День гнева
Жар стоял над свекольным полем такой, что воздух дрожал и солнечный блин над головами работниц расплывался на полнеба.
Свекла сыпалась в расставленные вдоль грядок корзины. Наклоняйся, дергай, разгибайся, кидай, наклоняйся, дергай, разгибайся, кидай, наклоняйся и больше не разгибайся, просто дергай и кидай. Сухие комья земли летели во все стороны, осыпая обгоревшие на солнцепёке ноги и руки девочек.
Голова была тяжелая, как чугунная кастрюля, боль пульсировала прямо посередине лба, спина затекла, рубашка Эрика липла к телу. Его рубашка... Его... Я стирала ее в уличном умывальнике каждый вечер, а потом сушила на верёвке, чтоб утром надеть. Я не хотела носить ничего другого. Я знала, что, полностью и целиком заслужила этой пытки жарой и работой после бессонной ночи... Заслужила и не такое. Я — да. Но не остальные. Не ребята... Не Эмиль... из-за меня, дуры... Ребята... таскают по жаре тяжелые бревна... на шеях у них настоящие каторжные веревки, а за спинами щелкают гвардейские плети первого образца... Хотелось реветь... рыдать... бежать... куда-нибудь... все крушить... Любовь — яд, да, Эрик прав...
— Не швыряй так! — рыкнула на меня Лилия Вырк. — Бесишь!!!
— Не лезь ко мне! — злобно огрызнулась я.
— Все мне в лицо летит! Ты! Чокнутая! Из-за твоих долбанутых дружков, между прочим, мы тут... убиваемся...
— Что ты сказала?! — я выпрямилась, солнце ослепило.
— Что слышала! — Лилия Вырк — та самая «сиськастая шалава», которая пыталась увести у Ванды Рира стояла передо мной, уперев руки в бока. Высокая, почти с меня ростом. На голове беленькая косынка, пышная грудь упакована в приталенный сарафан на лямочках.
— Я услышала что-то про долбанутых... — медленно произнесла я. — Мне не показалось?
— Ой, гонору-то! — Лилия презрительно сощурила подведенные синим карандашом глаза. — Да ты на себя в зеркало посмотри. Ходишь в мужской одежде, лохудра... Скажешь, ты нормальная?
— Я?! Поверь, я настолько ненормальная, что советую тебе больше никогда, ни словом не трогать мою ненормальность. Но на счет моих друзей...
— Да про твоих друзей все в курсе. Если бы не этот психованный клоун, который под плеть полез, нас бы вообще здесь не было. Сидели бы спокойно на берегу озера, малину ели...

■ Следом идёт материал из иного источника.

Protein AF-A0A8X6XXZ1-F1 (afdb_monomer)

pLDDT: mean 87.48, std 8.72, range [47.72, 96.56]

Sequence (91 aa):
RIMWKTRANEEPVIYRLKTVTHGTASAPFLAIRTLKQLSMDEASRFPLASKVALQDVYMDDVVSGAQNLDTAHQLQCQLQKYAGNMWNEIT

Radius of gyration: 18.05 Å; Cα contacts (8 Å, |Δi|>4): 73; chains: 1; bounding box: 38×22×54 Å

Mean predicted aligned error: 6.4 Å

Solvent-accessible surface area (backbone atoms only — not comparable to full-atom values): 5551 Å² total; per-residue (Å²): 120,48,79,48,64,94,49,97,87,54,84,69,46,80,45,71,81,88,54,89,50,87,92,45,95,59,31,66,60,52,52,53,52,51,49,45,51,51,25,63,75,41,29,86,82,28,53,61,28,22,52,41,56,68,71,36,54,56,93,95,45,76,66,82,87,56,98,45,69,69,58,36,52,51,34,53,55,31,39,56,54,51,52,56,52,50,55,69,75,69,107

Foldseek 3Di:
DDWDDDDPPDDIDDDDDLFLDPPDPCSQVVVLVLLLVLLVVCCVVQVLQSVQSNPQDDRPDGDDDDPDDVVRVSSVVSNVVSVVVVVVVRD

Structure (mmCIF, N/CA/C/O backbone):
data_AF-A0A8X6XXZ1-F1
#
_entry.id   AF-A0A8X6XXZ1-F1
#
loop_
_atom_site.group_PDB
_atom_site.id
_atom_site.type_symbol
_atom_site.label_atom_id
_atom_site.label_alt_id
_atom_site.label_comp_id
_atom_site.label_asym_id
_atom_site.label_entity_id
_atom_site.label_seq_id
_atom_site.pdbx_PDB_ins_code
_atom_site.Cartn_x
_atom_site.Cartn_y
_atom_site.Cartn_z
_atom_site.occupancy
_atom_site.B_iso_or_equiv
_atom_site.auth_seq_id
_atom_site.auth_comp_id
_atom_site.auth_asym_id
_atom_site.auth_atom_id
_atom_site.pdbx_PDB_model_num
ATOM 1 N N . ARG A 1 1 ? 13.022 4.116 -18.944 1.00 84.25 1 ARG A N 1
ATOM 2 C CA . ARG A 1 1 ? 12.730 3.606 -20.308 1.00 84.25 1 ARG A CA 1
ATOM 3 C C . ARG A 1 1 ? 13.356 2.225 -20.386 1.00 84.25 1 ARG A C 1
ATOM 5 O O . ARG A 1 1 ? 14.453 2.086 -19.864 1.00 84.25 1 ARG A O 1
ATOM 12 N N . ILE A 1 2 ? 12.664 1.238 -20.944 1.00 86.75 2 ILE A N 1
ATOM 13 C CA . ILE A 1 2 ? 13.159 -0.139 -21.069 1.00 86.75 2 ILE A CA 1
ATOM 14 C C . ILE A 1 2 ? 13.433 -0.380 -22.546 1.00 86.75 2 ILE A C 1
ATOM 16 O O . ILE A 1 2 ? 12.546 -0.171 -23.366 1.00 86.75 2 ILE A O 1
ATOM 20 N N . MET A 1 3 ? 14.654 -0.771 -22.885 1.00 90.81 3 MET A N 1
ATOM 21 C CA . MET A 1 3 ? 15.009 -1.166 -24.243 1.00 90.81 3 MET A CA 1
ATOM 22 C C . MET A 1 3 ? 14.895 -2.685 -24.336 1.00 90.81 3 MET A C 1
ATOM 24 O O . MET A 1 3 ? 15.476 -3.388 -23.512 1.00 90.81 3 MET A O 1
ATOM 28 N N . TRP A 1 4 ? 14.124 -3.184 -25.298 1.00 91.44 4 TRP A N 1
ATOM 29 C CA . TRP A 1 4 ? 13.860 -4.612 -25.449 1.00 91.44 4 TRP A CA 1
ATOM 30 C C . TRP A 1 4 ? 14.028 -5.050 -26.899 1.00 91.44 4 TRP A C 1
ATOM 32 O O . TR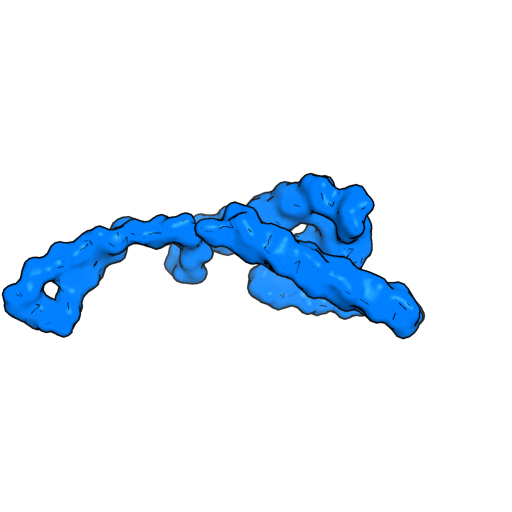P A 1 4 ? 13.690 -4.314 -27.827 1.00 91.44 4 TRP A O 1
ATOM 42 N N . LYS A 1 5 ? 14.546 -6.263 -27.085 1.00 93.31 5 LYS A N 1
ATOM 43 C CA . LYS A 1 5 ? 14.828 -6.856 -28.390 1.00 93.31 5 LYS A CA 1
ATOM 44 C C . LYS A 1 5 ? 14.580 -8.358 -28.313 1.00 93.31 5 LYS A C 1
ATOM 46 O O . LYS A 1 5 ? 15.182 -9.034 -27.485 1.00 93.31 5 LYS A O 1
ATOM 51 N N . THR A 1 6 ? 13.683 -8.867 -29.154 1.00 89.75 6 THR A N 1
ATOM 52 C CA . THR A 1 6 ? 13.244 -10.273 -29.103 1.00 89.75 6 THR A CA 1
ATOM 53 C C . THR A 1 6 ? 14.222 -11.199 -29.823 1.00 89.75 6 THR A C 1
ATOM 55 O O . THR A 1 6 ? 14.453 -12.321 -29.379 1.00 89.75 6 THR A O 1
ATOM 58 N N . ARG A 1 7 ? 14.834 -10.736 -30.921 1.00 91.94 7 ARG A N 1
ATOM 59 C CA . ARG A 1 7 ? 15.850 -11.485 -31.679 1.00 91.94 7 ARG A CA 1
ATOM 60 C C . ARG A 1 7 ? 17.087 -10.635 -31.922 1.00 91.94 7 ARG A C 1
ATOM 62 O O . ARG A 1 7 ? 16.972 -9.435 -32.129 1.00 91.94 7 ARG A O 1
ATOM 69 N N . ALA A 1 8 ? 18.265 -11.259 -31.989 1.00 85.31 8 ALA A N 1
ATOM 70 C CA . ALA A 1 8 ? 19.555 -10.574 -32.150 1.00 85.31 8 ALA A CA 1
ATOM 71 C C . ALA A 1 8 ? 19.657 -9.660 -33.393 1.00 85.31 8 ALA A C 1
ATOM 73 O O . ALA A 1 8 ? 20.433 -8.707 -33.377 1.00 85.31 8 ALA A O 1
ATOM 74 N N . ASN A 1 9 ? 18.828 -9.879 -34.417 1.00 90.19 9 ASN A N 1
ATOM 75 C CA . ASN A 1 9 ? 18.863 -9.126 -35.677 1.00 90.19 9 ASN A CA 1
ATOM 76 C C . ASN A 1 9 ? 17.742 -8.078 -35.814 1.00 90.19 9 ASN A C 1
ATOM 78 O O . ASN A 1 9 ? 17.663 -7.419 -36.841 1.00 90.19 9 ASN A O 1
ATOM 82 N N . GLU A 1 10 ? 16.869 -7.921 -34.815 1.00 92.75 10 GLU A N 1
ATOM 83 C CA . GLU A 1 10 ? 15.781 -6.929 -34.855 1.00 92.75 10 GLU A CA 1
ATOM 84 C C . GLU A 1 10 ? 16.217 -5.569 -34.297 1.00 92.75 10 GLU A C 1
ATOM 86 O O . GLU A 1 10 ? 17.085 -5.490 -33.428 1.00 92.75 10 GLU A O 1
ATOM 91 N N . GLU A 1 11 ? 15.601 -4.483 -34.755 1.00 92.12 11 GLU A N 1
ATOM 92 C CA . GLU A 1 11 ? 15.816 -3.177 -34.133 1.00 92.12 1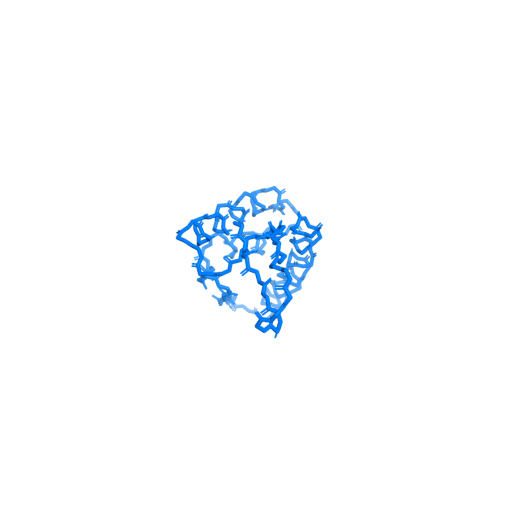1 GLU A CA 1
ATOM 93 C C . GLU A 1 11 ? 15.180 -3.140 -32.732 1.00 92.12 11 GLU A C 1
ATOM 95 O O . GLU A 1 11 ? 14.048 -3.601 -32.546 1.00 92.12 11 GLU A O 1
ATOM 100 N N . PRO A 1 12 ? 15.892 -2.633 -31.712 1.00 90.69 12 PRO A N 1
ATOM 101 C CA . PRO A 1 12 ? 15.385 -2.596 -30.351 1.00 90.69 12 PRO A CA 1
ATOM 102 C C . PRO A 1 12 ? 14.233 -1.594 -30.199 1.00 90.69 12 PRO A C 1
ATOM 104 O O . PRO A 1 12 ? 14.292 -0.458 -30.669 1.00 90.69 12 PRO A O 1
ATOM 107 N N . VAL A 1 13 ? 13.200 -1.997 -29.460 1.00 94.06 13 VAL A N 1
ATOM 108 C CA . VAL A 1 13 ? 12.025 -1.170 -29.161 1.00 94.06 13 VAL A CA 1
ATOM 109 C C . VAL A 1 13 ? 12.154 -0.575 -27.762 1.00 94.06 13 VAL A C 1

Вокруг нас уже собрались другие девочки. Прибежала испуганная Ами, готовая схватить меня за рукав, оттаскивать от Лилии. Милая Ами... Такая добрая, нежная, верная подруга своему избраннику. Не то что я...
— Малину? — злость на себя, которая кипела во мне весь день, страшная злость и стыд, застлали разум.
— Или землянику... — Лилия злобно сложила на пышной груди руки. — Не суть. Все равно, из-за твоих дебильных дружков все отдуваются. Факт.
— Да пошла ты! — Во мне все тряслось от непонимания, что делать: то ли убивать эту стерву, то ли отступить и просто поплакать. Но плакать при всех я не могла себе позволить. — Зачем ты тогда к Риру голая лезла? Тоже мой дебильный дружок, между прочим...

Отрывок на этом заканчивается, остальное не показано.